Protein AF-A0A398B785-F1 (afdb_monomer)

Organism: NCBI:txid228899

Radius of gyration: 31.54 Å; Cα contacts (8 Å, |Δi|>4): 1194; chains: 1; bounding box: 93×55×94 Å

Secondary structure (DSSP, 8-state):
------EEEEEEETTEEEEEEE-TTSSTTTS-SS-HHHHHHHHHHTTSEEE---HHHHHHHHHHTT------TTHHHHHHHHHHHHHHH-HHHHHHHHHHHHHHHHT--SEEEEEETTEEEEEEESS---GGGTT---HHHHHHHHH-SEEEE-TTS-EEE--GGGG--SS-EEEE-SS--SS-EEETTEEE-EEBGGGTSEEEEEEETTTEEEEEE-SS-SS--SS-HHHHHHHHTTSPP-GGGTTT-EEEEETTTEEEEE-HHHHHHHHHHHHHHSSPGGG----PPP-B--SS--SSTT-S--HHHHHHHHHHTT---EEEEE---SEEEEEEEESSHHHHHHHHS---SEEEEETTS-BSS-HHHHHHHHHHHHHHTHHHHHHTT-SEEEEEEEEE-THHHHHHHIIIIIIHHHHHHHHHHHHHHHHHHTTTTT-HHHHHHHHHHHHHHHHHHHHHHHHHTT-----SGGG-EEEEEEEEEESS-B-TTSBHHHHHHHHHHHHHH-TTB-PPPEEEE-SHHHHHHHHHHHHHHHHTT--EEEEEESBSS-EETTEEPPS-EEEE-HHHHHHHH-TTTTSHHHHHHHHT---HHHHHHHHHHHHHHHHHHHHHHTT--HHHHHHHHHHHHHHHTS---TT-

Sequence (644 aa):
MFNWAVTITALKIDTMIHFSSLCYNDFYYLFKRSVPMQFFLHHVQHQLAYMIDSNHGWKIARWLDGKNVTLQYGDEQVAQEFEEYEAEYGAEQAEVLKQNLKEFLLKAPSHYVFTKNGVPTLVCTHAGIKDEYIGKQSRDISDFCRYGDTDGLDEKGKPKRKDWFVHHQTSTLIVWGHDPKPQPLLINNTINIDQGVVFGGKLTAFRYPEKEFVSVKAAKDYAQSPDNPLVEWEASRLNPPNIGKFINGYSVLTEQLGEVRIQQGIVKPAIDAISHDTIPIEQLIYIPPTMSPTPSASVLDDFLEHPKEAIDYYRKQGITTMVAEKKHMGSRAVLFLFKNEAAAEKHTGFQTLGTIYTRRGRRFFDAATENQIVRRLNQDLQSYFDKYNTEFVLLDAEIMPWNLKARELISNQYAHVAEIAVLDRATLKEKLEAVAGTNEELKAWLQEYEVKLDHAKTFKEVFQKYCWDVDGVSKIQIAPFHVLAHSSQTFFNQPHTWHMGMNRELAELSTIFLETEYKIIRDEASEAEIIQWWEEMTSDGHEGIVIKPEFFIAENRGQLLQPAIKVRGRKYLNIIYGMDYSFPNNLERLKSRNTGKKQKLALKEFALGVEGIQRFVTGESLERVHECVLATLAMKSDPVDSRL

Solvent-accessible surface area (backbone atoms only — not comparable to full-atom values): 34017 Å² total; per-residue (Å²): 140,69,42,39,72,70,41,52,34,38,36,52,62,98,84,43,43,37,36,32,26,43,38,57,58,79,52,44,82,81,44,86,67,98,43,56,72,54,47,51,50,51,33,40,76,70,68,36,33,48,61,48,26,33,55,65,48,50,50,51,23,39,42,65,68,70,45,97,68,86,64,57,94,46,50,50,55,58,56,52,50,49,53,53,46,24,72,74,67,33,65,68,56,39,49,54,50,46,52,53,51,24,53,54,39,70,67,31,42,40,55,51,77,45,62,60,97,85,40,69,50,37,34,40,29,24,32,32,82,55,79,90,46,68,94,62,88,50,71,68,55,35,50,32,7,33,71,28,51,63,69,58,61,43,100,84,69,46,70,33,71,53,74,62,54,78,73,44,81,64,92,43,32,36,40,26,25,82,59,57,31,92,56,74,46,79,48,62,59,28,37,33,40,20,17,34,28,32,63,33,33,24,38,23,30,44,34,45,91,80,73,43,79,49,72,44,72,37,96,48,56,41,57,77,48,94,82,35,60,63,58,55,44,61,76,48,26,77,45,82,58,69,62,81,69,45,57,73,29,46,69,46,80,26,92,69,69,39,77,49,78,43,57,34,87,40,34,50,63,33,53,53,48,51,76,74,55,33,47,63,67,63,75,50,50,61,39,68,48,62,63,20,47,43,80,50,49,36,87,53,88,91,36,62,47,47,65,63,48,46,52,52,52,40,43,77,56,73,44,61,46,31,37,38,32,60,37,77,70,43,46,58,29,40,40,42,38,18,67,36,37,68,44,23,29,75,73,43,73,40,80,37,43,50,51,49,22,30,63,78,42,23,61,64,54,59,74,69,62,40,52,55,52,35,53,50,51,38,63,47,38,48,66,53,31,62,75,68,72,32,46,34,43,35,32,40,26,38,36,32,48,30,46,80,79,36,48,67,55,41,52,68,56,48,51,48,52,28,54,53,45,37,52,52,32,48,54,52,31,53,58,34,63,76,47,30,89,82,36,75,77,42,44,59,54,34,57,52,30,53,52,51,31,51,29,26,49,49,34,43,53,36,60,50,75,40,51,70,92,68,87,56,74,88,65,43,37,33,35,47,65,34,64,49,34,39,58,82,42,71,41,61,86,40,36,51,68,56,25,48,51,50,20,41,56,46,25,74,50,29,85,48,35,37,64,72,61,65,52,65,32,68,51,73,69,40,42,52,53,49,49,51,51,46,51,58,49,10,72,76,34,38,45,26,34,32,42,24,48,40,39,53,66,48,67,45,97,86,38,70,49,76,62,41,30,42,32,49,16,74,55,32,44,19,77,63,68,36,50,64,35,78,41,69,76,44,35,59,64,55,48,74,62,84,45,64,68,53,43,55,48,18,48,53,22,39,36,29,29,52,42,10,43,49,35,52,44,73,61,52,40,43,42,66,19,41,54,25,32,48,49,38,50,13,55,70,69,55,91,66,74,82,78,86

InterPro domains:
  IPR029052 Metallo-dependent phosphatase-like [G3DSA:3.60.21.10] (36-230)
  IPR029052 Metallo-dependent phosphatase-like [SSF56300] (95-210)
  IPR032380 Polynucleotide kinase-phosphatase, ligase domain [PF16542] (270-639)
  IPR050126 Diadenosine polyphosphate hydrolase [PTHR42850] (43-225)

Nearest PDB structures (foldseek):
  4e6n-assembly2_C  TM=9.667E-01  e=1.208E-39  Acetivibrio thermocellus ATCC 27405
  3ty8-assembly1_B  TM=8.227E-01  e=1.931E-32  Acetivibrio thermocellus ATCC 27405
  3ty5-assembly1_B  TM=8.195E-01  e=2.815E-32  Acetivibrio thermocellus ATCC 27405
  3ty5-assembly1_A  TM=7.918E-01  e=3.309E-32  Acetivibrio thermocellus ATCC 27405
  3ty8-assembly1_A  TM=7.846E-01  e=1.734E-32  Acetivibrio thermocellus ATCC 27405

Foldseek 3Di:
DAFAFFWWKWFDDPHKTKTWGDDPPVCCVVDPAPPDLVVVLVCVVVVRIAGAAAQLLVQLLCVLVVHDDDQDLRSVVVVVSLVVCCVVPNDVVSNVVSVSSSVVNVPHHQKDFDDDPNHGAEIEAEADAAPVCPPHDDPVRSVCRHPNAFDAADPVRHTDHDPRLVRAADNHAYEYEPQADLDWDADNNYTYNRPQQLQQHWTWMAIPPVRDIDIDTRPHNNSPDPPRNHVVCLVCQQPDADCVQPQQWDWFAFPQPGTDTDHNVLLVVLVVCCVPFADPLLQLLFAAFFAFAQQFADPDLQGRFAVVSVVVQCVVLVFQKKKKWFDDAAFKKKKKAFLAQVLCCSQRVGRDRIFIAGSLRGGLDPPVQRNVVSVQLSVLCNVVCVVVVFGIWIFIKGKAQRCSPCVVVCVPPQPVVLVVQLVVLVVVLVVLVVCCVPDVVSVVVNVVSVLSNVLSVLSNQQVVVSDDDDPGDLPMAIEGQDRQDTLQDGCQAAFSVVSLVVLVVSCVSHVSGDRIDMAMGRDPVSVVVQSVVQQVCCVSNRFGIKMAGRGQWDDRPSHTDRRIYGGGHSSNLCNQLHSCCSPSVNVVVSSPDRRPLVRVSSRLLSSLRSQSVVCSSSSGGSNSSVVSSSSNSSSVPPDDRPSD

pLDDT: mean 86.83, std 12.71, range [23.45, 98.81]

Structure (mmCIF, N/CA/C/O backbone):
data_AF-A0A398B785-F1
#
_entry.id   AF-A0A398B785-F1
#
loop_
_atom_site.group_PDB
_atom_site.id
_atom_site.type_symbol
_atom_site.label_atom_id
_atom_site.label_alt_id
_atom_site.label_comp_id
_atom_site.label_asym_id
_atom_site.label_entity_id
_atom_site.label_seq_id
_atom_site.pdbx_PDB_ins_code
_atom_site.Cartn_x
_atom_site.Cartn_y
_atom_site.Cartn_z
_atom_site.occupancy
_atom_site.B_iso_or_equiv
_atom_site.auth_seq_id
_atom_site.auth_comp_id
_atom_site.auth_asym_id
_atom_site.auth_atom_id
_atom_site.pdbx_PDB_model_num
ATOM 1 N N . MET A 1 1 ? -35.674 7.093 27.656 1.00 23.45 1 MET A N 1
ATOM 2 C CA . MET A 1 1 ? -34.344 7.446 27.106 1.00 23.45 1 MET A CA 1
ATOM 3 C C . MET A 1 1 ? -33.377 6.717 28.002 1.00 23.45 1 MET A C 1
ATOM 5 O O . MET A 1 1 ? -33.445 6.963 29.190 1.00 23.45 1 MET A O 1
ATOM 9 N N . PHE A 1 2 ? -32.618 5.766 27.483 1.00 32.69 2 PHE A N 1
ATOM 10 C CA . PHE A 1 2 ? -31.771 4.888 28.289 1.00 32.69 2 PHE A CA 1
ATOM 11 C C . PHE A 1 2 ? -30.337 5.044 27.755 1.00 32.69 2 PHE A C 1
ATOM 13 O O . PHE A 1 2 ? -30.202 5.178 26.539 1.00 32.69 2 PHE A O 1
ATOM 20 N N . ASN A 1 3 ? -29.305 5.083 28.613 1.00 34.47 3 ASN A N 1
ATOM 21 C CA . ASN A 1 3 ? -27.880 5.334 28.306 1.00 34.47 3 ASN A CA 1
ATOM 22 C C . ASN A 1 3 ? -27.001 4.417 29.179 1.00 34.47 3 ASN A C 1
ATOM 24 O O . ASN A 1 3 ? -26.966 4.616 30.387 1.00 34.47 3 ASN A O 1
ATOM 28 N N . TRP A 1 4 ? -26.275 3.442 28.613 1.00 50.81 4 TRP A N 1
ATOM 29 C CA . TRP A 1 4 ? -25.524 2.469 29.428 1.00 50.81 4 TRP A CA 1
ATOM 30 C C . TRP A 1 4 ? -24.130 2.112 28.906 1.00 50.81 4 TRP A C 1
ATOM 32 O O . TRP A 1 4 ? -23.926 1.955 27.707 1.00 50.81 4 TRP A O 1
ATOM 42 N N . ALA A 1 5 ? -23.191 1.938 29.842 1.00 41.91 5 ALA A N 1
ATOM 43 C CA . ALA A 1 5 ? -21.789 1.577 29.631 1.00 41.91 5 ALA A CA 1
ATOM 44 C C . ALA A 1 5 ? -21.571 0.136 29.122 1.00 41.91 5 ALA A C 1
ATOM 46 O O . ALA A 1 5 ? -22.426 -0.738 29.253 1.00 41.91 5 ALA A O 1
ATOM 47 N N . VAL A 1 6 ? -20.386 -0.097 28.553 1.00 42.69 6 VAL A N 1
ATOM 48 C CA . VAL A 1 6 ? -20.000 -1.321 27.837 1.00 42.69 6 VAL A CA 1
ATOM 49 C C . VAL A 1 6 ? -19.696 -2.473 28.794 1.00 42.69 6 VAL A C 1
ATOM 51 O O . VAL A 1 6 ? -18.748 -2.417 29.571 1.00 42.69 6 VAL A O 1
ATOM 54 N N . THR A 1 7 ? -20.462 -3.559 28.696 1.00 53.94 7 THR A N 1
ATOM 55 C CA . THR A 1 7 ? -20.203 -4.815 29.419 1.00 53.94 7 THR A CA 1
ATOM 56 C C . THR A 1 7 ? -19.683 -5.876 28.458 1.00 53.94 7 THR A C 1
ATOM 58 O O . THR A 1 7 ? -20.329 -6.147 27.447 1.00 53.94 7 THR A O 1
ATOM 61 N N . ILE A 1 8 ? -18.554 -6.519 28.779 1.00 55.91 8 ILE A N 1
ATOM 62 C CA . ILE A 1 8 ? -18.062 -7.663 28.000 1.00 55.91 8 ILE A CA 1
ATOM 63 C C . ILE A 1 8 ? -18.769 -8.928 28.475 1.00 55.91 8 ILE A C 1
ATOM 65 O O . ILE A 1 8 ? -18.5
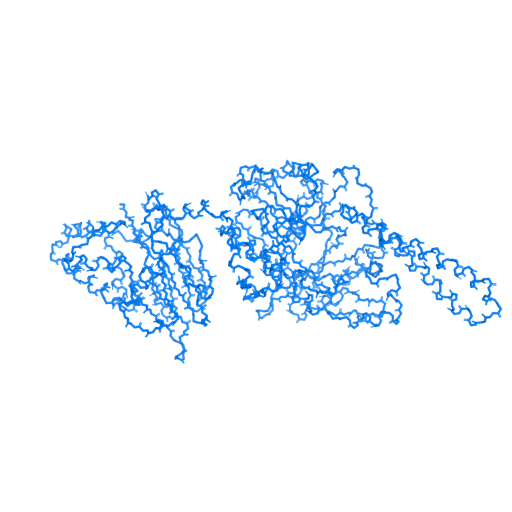18 -9.413 29.578 1.00 55.91 8 ILE A O 1
ATOM 69 N N . THR A 1 9 ? -19.632 -9.470 27.619 1.00 55.41 9 THR A N 1
ATOM 70 C CA . THR A 1 9 ? -20.330 -10.743 27.861 1.00 55.41 9 THR A CA 1
ATOM 71 C C . THR A 1 9 ? -19.871 -11.780 26.848 1.00 55.41 9 THR A C 1
ATOM 73 O O . THR A 1 9 ? -19.778 -11.477 25.656 1.00 55.41 9 THR A O 1
ATOM 76 N N . ALA A 1 10 ? -19.611 -13.005 27.307 1.00 58.75 10 ALA A N 1
ATOM 77 C CA . ALA A 1 10 ? -19.304 -14.140 26.440 1.00 58.75 10 ALA A CA 1
ATOM 78 C C . ALA A 1 10 ? -20.534 -15.052 26.312 1.00 58.75 10 ALA A C 1
ATOM 80 O O . ALA A 1 10 ? -20.952 -15.643 27.302 1.00 58.75 10 ALA A O 1
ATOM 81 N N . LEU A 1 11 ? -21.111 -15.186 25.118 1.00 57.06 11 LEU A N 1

> Exercise
Wherever the word "Acetivibrio" appears in a line of the data, copy that line.

> Task answer
  4e6n-assembly2_C  TM=9.667E-01  e=1.208E-39  Acetivibrio thermocellus ATCC 27405
  3ty8-assembly1_B  TM=8.227E-01  e=1.931E-32  Acetivibrio thermocellus ATCC 27405
  3ty5-assembly1_B  TM=8.195E-01  e=2.815E-32  Acetivibrio thermocellus ATCC 27405
  3ty5-assembly1_A  TM=7.918E-01  e=3.309E-32  Acetivibrio thermocellus ATCC 27405
  3ty8-assembly1_A  TM=7.846E-01  e=1.734E-32  Acetivibrio thermocellus ATCC 27405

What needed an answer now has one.